# gigging rigs



## saltwaterkeepers (May 19, 2010)

anyone have ideas or pics that they can share for their rigs for flounder gigging... thinking about tryin to get a set up for my boat....lights,generator,gigs...any ideas would be much helpful. thinking about putting 3 of my 500 watt work light to the front of the boat but not sure on the reflection on the water and glare since it wouldn't be under water? Would it be a problem or not..??


----------



## Hudak (Sep 10, 2007)

Last time I went gigging, I was on a buddy's boat. He has similar halogen lights. It worked. I just bought my mother a gig for mother's day. It was a stainless seastriker head (if I am not mistaken) it had 5 prongs I believe. I bought the matching aluminum pole from seastriker. I was a little costly, but I know it will last her for years. I did put x-flock on it for her so she had better grip.

My father bought a set of lights for the front of his boat. They are a great idea in concept, I don't know how they will work in practice yet. He has his lights under a hood.

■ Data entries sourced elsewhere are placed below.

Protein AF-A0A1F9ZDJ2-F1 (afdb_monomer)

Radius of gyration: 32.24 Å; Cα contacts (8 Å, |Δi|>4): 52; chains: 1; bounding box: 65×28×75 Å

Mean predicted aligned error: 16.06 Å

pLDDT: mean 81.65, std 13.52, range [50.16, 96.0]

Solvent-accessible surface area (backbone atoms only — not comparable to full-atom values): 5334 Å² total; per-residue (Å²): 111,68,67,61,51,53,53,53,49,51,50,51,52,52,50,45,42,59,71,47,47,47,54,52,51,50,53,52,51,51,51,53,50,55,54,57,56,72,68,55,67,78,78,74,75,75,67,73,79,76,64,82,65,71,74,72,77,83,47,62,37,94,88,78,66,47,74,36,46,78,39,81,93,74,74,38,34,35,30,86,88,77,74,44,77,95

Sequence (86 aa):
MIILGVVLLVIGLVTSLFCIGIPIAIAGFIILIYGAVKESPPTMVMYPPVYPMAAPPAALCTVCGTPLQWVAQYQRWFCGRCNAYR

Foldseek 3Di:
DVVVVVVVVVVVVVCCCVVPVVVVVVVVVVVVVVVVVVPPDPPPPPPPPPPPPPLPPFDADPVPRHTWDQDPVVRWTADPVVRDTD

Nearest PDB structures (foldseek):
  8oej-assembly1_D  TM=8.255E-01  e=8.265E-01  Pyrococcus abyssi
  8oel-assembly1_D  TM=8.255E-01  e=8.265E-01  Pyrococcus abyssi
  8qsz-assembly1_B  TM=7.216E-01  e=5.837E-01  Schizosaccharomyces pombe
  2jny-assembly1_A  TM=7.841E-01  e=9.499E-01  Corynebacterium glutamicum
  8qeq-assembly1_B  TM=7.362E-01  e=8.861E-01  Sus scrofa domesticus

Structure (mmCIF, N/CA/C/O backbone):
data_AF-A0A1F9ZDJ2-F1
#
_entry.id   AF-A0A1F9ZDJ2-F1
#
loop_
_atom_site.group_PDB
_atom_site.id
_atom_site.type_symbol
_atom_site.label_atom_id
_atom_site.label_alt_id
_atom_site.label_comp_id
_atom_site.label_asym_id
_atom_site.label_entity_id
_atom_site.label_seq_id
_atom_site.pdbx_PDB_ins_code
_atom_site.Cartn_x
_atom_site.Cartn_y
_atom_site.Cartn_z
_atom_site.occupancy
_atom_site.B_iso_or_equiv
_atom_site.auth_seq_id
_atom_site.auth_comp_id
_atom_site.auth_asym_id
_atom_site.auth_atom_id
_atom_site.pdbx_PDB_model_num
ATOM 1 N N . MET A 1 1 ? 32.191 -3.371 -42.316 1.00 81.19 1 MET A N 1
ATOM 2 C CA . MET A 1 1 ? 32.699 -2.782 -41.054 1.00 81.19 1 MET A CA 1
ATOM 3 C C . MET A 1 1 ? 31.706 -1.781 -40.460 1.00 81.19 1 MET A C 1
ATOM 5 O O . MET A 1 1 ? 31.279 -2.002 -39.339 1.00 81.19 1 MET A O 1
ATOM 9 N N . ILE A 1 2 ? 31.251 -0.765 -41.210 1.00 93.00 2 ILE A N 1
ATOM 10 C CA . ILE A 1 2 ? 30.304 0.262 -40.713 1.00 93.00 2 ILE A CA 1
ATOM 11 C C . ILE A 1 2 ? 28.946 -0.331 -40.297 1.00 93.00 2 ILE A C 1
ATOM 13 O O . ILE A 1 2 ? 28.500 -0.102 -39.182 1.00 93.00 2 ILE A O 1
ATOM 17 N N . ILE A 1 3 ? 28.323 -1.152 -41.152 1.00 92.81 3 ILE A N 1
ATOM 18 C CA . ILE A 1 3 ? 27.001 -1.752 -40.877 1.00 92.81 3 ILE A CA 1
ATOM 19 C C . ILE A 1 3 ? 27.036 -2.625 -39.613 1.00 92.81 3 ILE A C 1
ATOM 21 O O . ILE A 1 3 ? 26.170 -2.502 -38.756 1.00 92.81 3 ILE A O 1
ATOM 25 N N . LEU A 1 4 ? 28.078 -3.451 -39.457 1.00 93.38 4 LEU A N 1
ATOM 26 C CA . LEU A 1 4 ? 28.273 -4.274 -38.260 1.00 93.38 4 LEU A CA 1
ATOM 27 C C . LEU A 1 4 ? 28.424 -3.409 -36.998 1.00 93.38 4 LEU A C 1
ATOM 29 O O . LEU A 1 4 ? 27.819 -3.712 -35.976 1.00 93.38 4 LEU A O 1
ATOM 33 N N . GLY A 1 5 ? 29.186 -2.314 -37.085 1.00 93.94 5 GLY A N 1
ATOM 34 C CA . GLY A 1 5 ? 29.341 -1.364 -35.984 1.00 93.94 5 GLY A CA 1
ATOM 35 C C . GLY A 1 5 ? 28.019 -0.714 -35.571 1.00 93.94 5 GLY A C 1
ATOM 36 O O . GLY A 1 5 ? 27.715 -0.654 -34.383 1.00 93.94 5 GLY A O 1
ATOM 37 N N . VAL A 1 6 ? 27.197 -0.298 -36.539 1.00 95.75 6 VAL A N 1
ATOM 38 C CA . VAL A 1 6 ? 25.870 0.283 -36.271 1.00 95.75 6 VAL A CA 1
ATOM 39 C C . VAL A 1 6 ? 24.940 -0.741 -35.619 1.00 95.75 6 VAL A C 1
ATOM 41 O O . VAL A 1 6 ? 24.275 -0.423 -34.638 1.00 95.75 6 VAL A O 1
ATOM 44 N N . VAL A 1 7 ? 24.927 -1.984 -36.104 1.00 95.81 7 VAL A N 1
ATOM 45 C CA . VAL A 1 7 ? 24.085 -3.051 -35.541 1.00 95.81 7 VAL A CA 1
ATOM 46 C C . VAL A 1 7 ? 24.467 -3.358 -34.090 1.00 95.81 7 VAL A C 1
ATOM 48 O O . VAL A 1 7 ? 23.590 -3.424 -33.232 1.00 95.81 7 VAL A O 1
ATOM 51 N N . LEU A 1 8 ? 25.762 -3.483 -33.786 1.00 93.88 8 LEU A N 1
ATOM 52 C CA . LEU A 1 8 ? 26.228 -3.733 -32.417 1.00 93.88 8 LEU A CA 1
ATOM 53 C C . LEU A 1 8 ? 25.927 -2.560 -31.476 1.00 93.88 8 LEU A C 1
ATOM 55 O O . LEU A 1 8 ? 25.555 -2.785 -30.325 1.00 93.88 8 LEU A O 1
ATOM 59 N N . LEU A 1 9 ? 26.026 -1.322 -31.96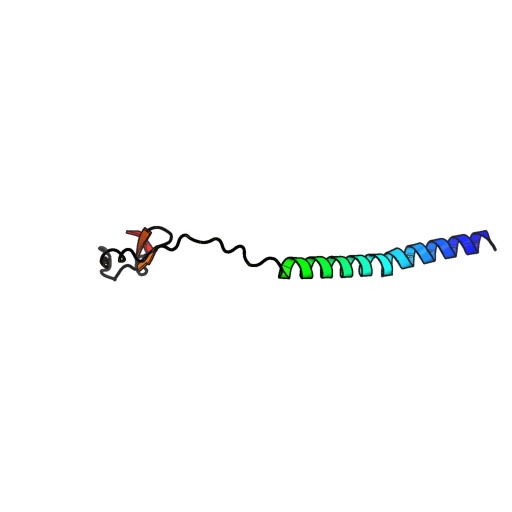8 1.00 95.06 9 LEU A N 1
ATOM 60 C CA . LEU A 1 9 ? 25.668 -0.125 -31.206 1.00 95.06 9 LEU A CA 1
ATOM 61 C C . LEU A 1 9 ? 24.176 -0.112 -30.862 1.00 95.06 9 LEU A C 1
ATOM 63 O O . LEU A 1 9 ? 23.821 0.106 -29.706 1.00 95.06 9 LEU A O 1
ATOM 67 N N . VAL A 1 10 ? 23.305 -0.393 -31.835 1.00 96.00 10 VAL A N 1
ATOM 68 C CA . VAL A 1 10 ? 21.850 -0.436 -31.617 1.00 96.00 10 VAL A CA 1
ATOM 69 C C . VAL A 1 10 ? 21.485 -1.531 -30.617 1.00 96.00 10 VAL A C 1
ATOM 71 O O . VAL A 1 10 ? 20.741 -1.271 -29.676 1.00 96.00 10 VAL A O 1
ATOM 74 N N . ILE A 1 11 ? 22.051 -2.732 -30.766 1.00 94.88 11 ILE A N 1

I think there are 4 lights under the hood. Think of something similar to an exhaust hood in your kitchen. I think it is made of stainless. Now, he has a small stainless "receiver hitch" mounted on the bow. Now, all he has to do is slide the hood assembly into the receiver and plug the pigtail in anytime he wants to go floundering. I haven't seen it in use, so I can't tell you how it works. He is just finishing up setting his boat up the way he wants it. He just bought a brand new 70hp motor for it and had it installed last week. I am sure I will be able to answer questions on how it works relatively soon. 

Robert


----------



## saltwaterkeepers (May 19, 2010)

thanks robert for the info..sounds like your dad's idea would help out on the reflection from the lights. I might have some old scrap layin around here that might work....so let me know how well that turns out. I been looking at them stainless steel gig heads and pole, just hope it will be worth the money. Wonder if the nonstainless steel heads would rust up bad if you clean them up real good with some fresh water after? Maybe ill have everything in place by this weekend and try it out, nothing like putting some nice flats in the boat and dinner table..


----------



## Hudak (Sep 10, 2007)

By nature they are going to rust up. You can prolong the life by cleaning them off like you are planning.


----------



## Tacpayne (Dec 20, 2008)

We would use a 1/2 to 5/8 stainless steel rod sharpened on one endfor gigging growing up, we drilled a hole in one end and would put a stringer on it so when we waded to go gigging we could just slide them up to pole and on to the stringer. For the boat we had a few that were the same but had a bard on the end so the flounder wouldnt slide off.


----------